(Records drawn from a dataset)
.....

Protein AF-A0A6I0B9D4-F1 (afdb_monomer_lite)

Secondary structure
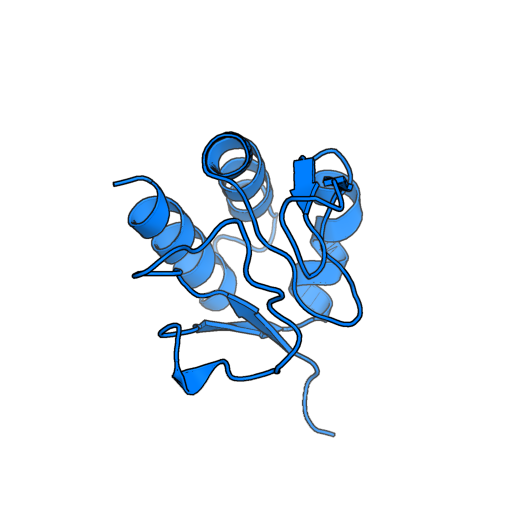 (DSSP, 8-state):
-PPPEEEE---SS--TT----S--GGGTT-EEEEHHHHHHHHHHHTTSEEEESSTTSEEES--SSS-EE--GGGHHHHHHHHHTSTTGGG-HHHHHHHHHHHHTT-

Sequence (106 aa):
MMACVHDFGIIDDFDSQKSYNDYTPEKYHCISVNDDIINSLSQNLSIMKTYFHTVKNQEYGLAYWGITIIPPESLAIFYETVTSSKFFKKSDELNELASKIVQASN

Radius of gyration: 13.1 Å; chains: 1; bounding box: 34×28×32 Å

Structure (mmCIF, N/CA/C/O backbone):
data_AF-A0A6I0B9D4-F1
#
_entry.id   AF-A0A6I0B9D4-F1
#
loop_
_atom_site.group_PDB
_atom_site.id
_atom_site.type_symbol
_atom_site.label_atom_id
_atom_site.label_alt_id
_atom_site.label_comp_id
_atom_site.label_asym_id
_atom_site.label_entity_id
_atom_site.label_seq_id
_atom_site.pdbx_PDB_ins_code
_atom_site.Cartn_x
_atom_site.Cartn_y
_atom_site.Cartn_z
_atom_site.occupancy
_atom_site.B_iso_or_equiv
_atom_site.auth_seq_id
_atom_site.auth_comp_id
_atom_site.auth_asym_id
_atom_site.auth_atom_id
_atom_site.pdbx_PDB_model_num
ATOM 1 N N . MET A 1 1 ? -21.477 13.327 -6.628 1.00 42.44 1 MET A N 1
ATOM 2 C CA . MET A 1 1 ? -20.017 13.518 -6.732 1.00 42.44 1 MET A CA 1
ATOM 3 C C . MET A 1 1 ? -19.415 12.144 -6.521 1.00 42.44 1 MET A C 1
ATOM 5 O O . MET A 1 1 ? -19.776 11.523 -5.530 1.00 42.44 1 MET A O 1
ATOM 9 N N . MET A 1 2 ? -18.666 11.611 -7.489 1.00 52.19 2 MET A N 1
ATOM 10 C CA . MET A 1 2 ? -17.979 10.329 -7.296 1.00 52.19 2 MET A CA 1
ATOM 11 C C . MET A 1 2 ? -16.970 10.542 -6.165 1.00 52.19 2 MET A C 1
ATOM 13 O O . MET A 1 2 ? -16.240 11.532 -6.212 1.00 52.19 2 MET A O 1
ATOM 17 N N . ALA A 1 3 ? -16.983 9.703 -5.132 1.00 68.19 3 ALA A N 1
ATOM 18 C CA . ALA A 1 3 ? -15.946 9.766 -4.110 1.00 68.19 3 ALA A CA 1
ATOM 19 C C . ALA A 1 3 ? -14.597 9.458 -4.776 1.00 68.19 3 ALA A C 1
ATOM 21 O O . ALA A 1 3 ? -14.514 8.526 -5.577 1.00 68.19 3 ALA A O 1
ATOM 22 N N . CYS A 1 4 ? -13.573 10.264 -4.494 1.00 87.62 4 CYS A N 1
ATOM 23 C CA . CYS A 1 4 ? -12.210 9.929 -4.886 1.00 87.62 4 CYS A CA 1
ATOM 24 C C . CYS A 1 4 ? -11.769 8.726 -4.045 1.00 87.62 4 CYS A C 1
ATOM 26 O O . CYS A 1 4 ? -12.039 8.684 -2.840 1.00 87.62 4 CYS A O 1
ATOM 28 N N . VAL A 1 5 ? -11.146 7.737 -4.676 1.00 93.06 5 VAL A N 1
ATOM 29 C CA . VAL A 1 5 ? -10.677 6.523 -4.005 1.00 93.06 5 VAL A CA 1
ATOM 30 C C . VAL A 1 5 ? -9.248 6.221 -4.421 1.00 93.06 5 VAL A C 1
ATOM 32 O O . VAL A 1 5 ? -8.833 6.528 -5.538 1.00 93.06 5 VAL A O 1
ATOM 35 N N . HIS A 1 6 ? -8.522 5.590 -3.513 1.00 94.75 6 HIS A N 1
ATOM 36 C CA . HIS A 1 6 ? -7.252 4.944 -3.781 1.00 94.75 6 HIS A CA 1
ATOM 37 C C . HIS A 1 6 ? -7.464 3.436 -3.867 1.00 94.75 6 HIS A C 1
ATOM 39 O O . HIS A 1 6 ? -8.044 2.834 -2.961 1.00 94.75 6 HIS A O 1
ATOM 45 N N . ASP A 1 7 ? -6.960 2.829 -4.937 1.00 96.38 7 ASP A N 1
ATOM 46 C CA . ASP A 1 7 ? -7.031 1.387 -5.143 1.00 96.38 7 ASP A CA 1
ATOM 47 C C . ASP A 1 7 ? -5.738 0.694 -4.714 1.00 96.38 7 ASP A C 1
ATOM 49 O O . ASP A 1 7 ? -4.643 1.075 -5.132 1.00 96.38 7 ASP A O 1
ATOM 53 N N . PHE A 1 8 ? -5.873 -0.363 -3.913 1.00 97.12 8 PHE A N 1
ATOM 54 C CA . PHE A 1 8 ? -4.758 -1.159 -3.404 1.00 97.12 8 PHE A CA 1
ATOM 55 C C . PHE A 1 8 ? -4.897 -2.616 -3.838 1.00 97.12 8 PHE A C 1
ATOM 57 O O . PHE A 1 8 ? -5.852 -3.305 -3.466 1.00 97.12 8 PHE A O 1
ATOM 64 N N . GLY A 1 9 ? -3.915 -3.094 -4.598 1.00 96.25 9 GLY A N 1
ATOM 65 C CA . GLY A 1 9 ? -3.841 -4.458 -5.118 1.00 96.25 9 GLY A CA 1
ATOM 66 C C . GLY A 1 9 ? -2.474 -5.094 -4.883 1.00 96.25 9 GLY A C 1
ATOM 67 O O . GLY A 1 9 ? -1.551 -4.446 -4.388 1.00 96.25 9 GLY A O 1
ATOM 68 N N . ILE A 1 10 ? -2.356 -6.371 -5.241 1.00 95.81 10 ILE A N 1
ATOM 69 C CA . ILE A 1 10 ? -1.098 -7.128 -5.182 1.00 95.81 10 ILE A CA 1
ATOM 70 C C . ILE A 1 10 ? -0.639 -7.378 -6.618 1.00 95.81 10 ILE A C 1
ATOM 72 O O . ILE A 1 10 ? -1.445 -7.683 -7.494 1.00 95.81 10 ILE A O 1
ATOM 76 N N . ILE A 1 11 ? 0.656 -7.192 -6.871 1.00 93.50 11 ILE A N 1
ATOM 77 C CA . ILE A 1 11 ? 1.258 -7.475 -8.175 1.00 93.50 11 ILE A CA 1
ATOM 78 C C . ILE A 1 11 ? 1.702 -8.939 -8.171 1.00 93.50 11 ILE A C 1
ATOM 80 O O . ILE A 1 11 ? 2.696 -9.265 -7.529 1.00 93.50 11 ILE A O 1
ATOM 84 N N . ASP A 1 12 ? 0.978 -9.798 -8.890 1.00 89.75 12 ASP A N 1
ATOM 85 C CA . ASP A 1 12 ? 1.276 -11.238 -8.942 1.00 89.75 12 ASP A CA 1
ATOM 86 C C . ASP A 1 12 ? 2.544 -11.557 -9.756 1.00 89.75 12 ASP A C 1
ATOM 88 O O . ASP A 1 12 ? 3.360 -12.381 -9.351 1.00 89.75 12 ASP A O 1
ATOM 92 N N . ASP A 1 13 ? 2.725 -10.886 -10.899 1.00 90.88 13 ASP A N 1
ATOM 93 C CA . ASP A 1 13 ? 3.884 -11.046 -11.786 1.00 90.88 13 ASP A CA 1
ATOM 94 C C . ASP A 1 13 ? 4.662 -9.728 -11.868 1.00 90.88 13 ASP A C 1
ATOM 96 O O . ASP A 1 13 ? 4.384 -8.842 -12.687 1.00 90.88 13 ASP A O 1
ATOM 100 N N . PHE A 1 14 ? 5.585 -9.555 -10.922 1.00 92.69 14 PHE A N 1
ATOM 101 C CA . PHE A 1 14 ? 6.366 -8.334 -10.794 1.00 92.69 14 PHE A CA 1
ATOM 102 C C . PHE A 1 14 ? 7.547 -8.305 -11.775 1.00 92.69 14 PHE A C 1
ATOM 104 O O . PHE A 1 14 ? 8.493 -9.084 -11.675 1.00 92.69 14 PHE A O 1
ATOM 111 N N . ASP A 1 15 ? 7.543 -7.305 -12.658 1.00 94.31 15 ASP A N 1
ATOM 112 C CA . ASP A 1 15 ? 8.663 -6.972 -13.540 1.00 94.31 15 ASP A CA 1
ATOM 113 C C . ASP A 1 15 ? 9.334 -5.653 -13.115 1.00 94.31 15 ASP A C 1
ATOM 115 O O . ASP A 1 15 ? 8.720 -4.582 -13.133 1.00 94.31 15 AS
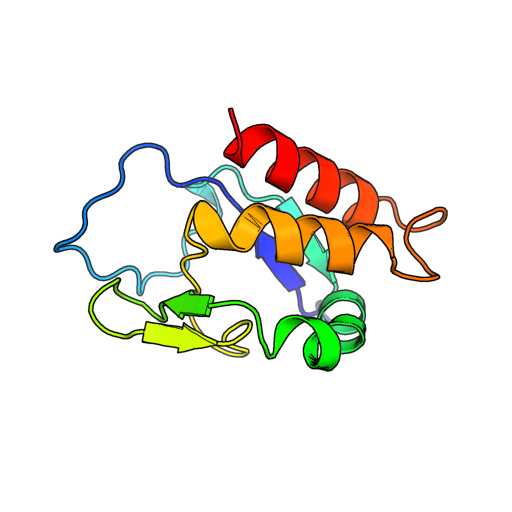P A O 1
ATOM 119 N N . SER A 1 16 ? 10.622 -5.734 -12.766 1.00 92.81 16 SER A N 1
ATOM 120 C CA . SER A 1 16 ? 11.461 -4.593 -12.364 1.00 92.81 16 SER A CA 1
ATOM 121 C C . SER A 1 16 ? 11.845 -3.646 -13.510 1.00 92.81 16 SER A C 1
ATOM 123 O O . SER A 1 16 ? 12.246 -2.506 -13.262 1.00 92.81 16 SER A O 1
ATOM 125 N N . GLN A 1 17 ? 11.753 -4.093 -14.766 1.00 94.38 17 GLN A N 1
ATOM 126 C CA . GLN A 1 17 ? 12.015 -3.263 -15.945 1.00 94.38 17 GLN A CA 1
ATOM 127 C C . GLN A 1 17 ? 10.753 -2.571 -16.464 1.00 94.38 17 GLN A C 1
ATOM 129 O O . GLN A 1 17 ? 10.859 -1.626 -17.250 1.00 94.38 17 GLN A O 1
ATOM 134 N N . LYS A 1 18 ? 9.573 -2.998 -16.003 1.00 93.62 18 LYS A N 1
ATOM 135 C CA . LYS A 1 18 ? 8.286 -2.437 -16.403 1.00 93.62 18 LYS A CA 1
ATOM 136 C C . LYS A 1 18 ? 8.034 -1.069 -15.767 1.00 93.62 18 LYS A C 1
ATOM 138 O O . LYS A 1 18 ? 8.432 -0.778 -14.637 1.00 93.62 18 LYS A O 1
ATOM 143 N N . SER A 1 19 ? 7.324 -0.230 -16.517 1.00 93.81 19 SER A N 1
ATOM 144 C CA . SER A 1 19 ? 6.702 0.988 -16.007 1.00 93.81 19 SER A CA 1
ATOM 145 C C . SER A 1 19 ? 5.200 0.754 -15.848 1.00 93.81 19 SER A C 1
ATOM 147 O O . SER A 1 19 ? 4.508 0.389 -16.798 1.00 93.81 19 SER A O 1
ATOM 149 N N . TYR A 1 20 ? 4.707 0.928 -14.629 1.00 92.88 20 TYR A N 1
ATOM 150 C CA . TYR A 1 20 ? 3.318 0.766 -14.226 1.00 92.88 20 TYR A CA 1
ATOM 151 C C . TYR A 1 20 ? 2.632 2.137 -14.286 1.00 92.88 20 TYR A C 1
ATOM 153 O O . TYR A 1 20 ? 2.502 2.813 -13.274 1.00 92.88 20 TYR A O 1
ATOM 161 N N . ASN A 1 21 ? 2.254 2.588 -15.485 1.00 90.06 21 ASN A N 1
ATOM 162 C CA . ASN A 1 21 ? 1.589 3.891 -15.678 1.00 90.06 21 ASN A CA 1
ATOM 163 C C . ASN A 1 21 ? 0.081 3.779 -15.884 1.00 90.06 21 ASN A C 1
ATOM 165 O O . ASN A 1 21 ? -0.648 4.726 -15.600 1.00 90.06 21 ASN A O 1
ATOM 169 N N . ASP A 1 22 ? -0.376 2.636 -16.387 1.00 90.56 22 ASP A N 1
ATOM 170 C CA . ASP A 1 22 ? -1.772 2.447 -16.749 1.00 90.56 22 ASP A CA 1
ATOM 171 C C . ASP A 1 22 ? -2.609 2.163 -15.503 1.00 90.56 22 ASP A C 1
ATOM 173 O O . ASP A 1 22 ? -2.403 1.160 -14.809 1.00 90.56 22 ASP A O 1
ATOM 177 N N . TYR A 1 23 ? -3.599 3.017 -15.254 1.00 88.50 23 TYR A N 1
ATOM 178 C CA . TYR A 1 23 ? -4.601 2.783 -14.223 1.00 88.50 23 TYR A CA 1
ATOM 179 C C . TYR A 1 23 ? -5.524 1.637 -14.656 1.00 88.50 23 TYR A C 1
ATOM 181 O O . TYR A 1 23 ? -6.441 1.818 -15.454 1.00 88.50 23 TYR A O 1
ATOM 189 N N . THR A 1 24 ? -5.203 0.437 -14.171 1.00 89.25 24 THR A N 1
ATOM 190 C CA . THR A 1 24 ? -5.878 -0.830 -14.497 1.00 89.25 24 THR A CA 1
ATOM 191 C C . THR A 1 24 ? -6.139 -1.640 -13.218 1.00 89.25 24 THR A C 1
ATOM 193 O O . THR A 1 24 ? -5.590 -2.733 -13.052 1.00 89.25 24 THR A O 1
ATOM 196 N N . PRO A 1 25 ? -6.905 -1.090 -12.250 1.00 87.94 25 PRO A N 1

.....

_WHAT TO DO:_
Starting at the line above that contains "ATOM 102 C C", transcribe every line exactly through the line that contains "ATOM 119 N N", including that last one, and skip the pictures.

_ANSWER TO THE EXERCISE:_
ATOM 102 C C . PHE A 1 14 ? 7.547 -8.305 -11.775 1.00 92.69 14 PHE A C 1
ATOM 104 O O . PHE A 1 14 ? 8.493 -9.084 -11.675 1.00 92.69 14 PHE A O 1
ATOM 111 N N . ASP A 1 15 ? 7.543 -7.305 -12.658 1.00 94.31 15 ASP A N 1
ATOM 112 C CA . ASP A 1 15 ? 8.663 -6.972 -13.540 1.00 94.31 15 ASP A CA 1
ATOM 113 C C . ASP A 1 15 ? 9.334 -5.653 -13.115 1.00 94.31 15 ASP A C 1
ATOM 115 O O . ASP A 1 15 ? 8.720 -4.582 -13.133 1.00 94.31 15 AS
P A O 1
ATOM 119 N N . SER A 1 16 ? 10.622 -5.734 -12.766 1.00 92.81 16 SER A N 1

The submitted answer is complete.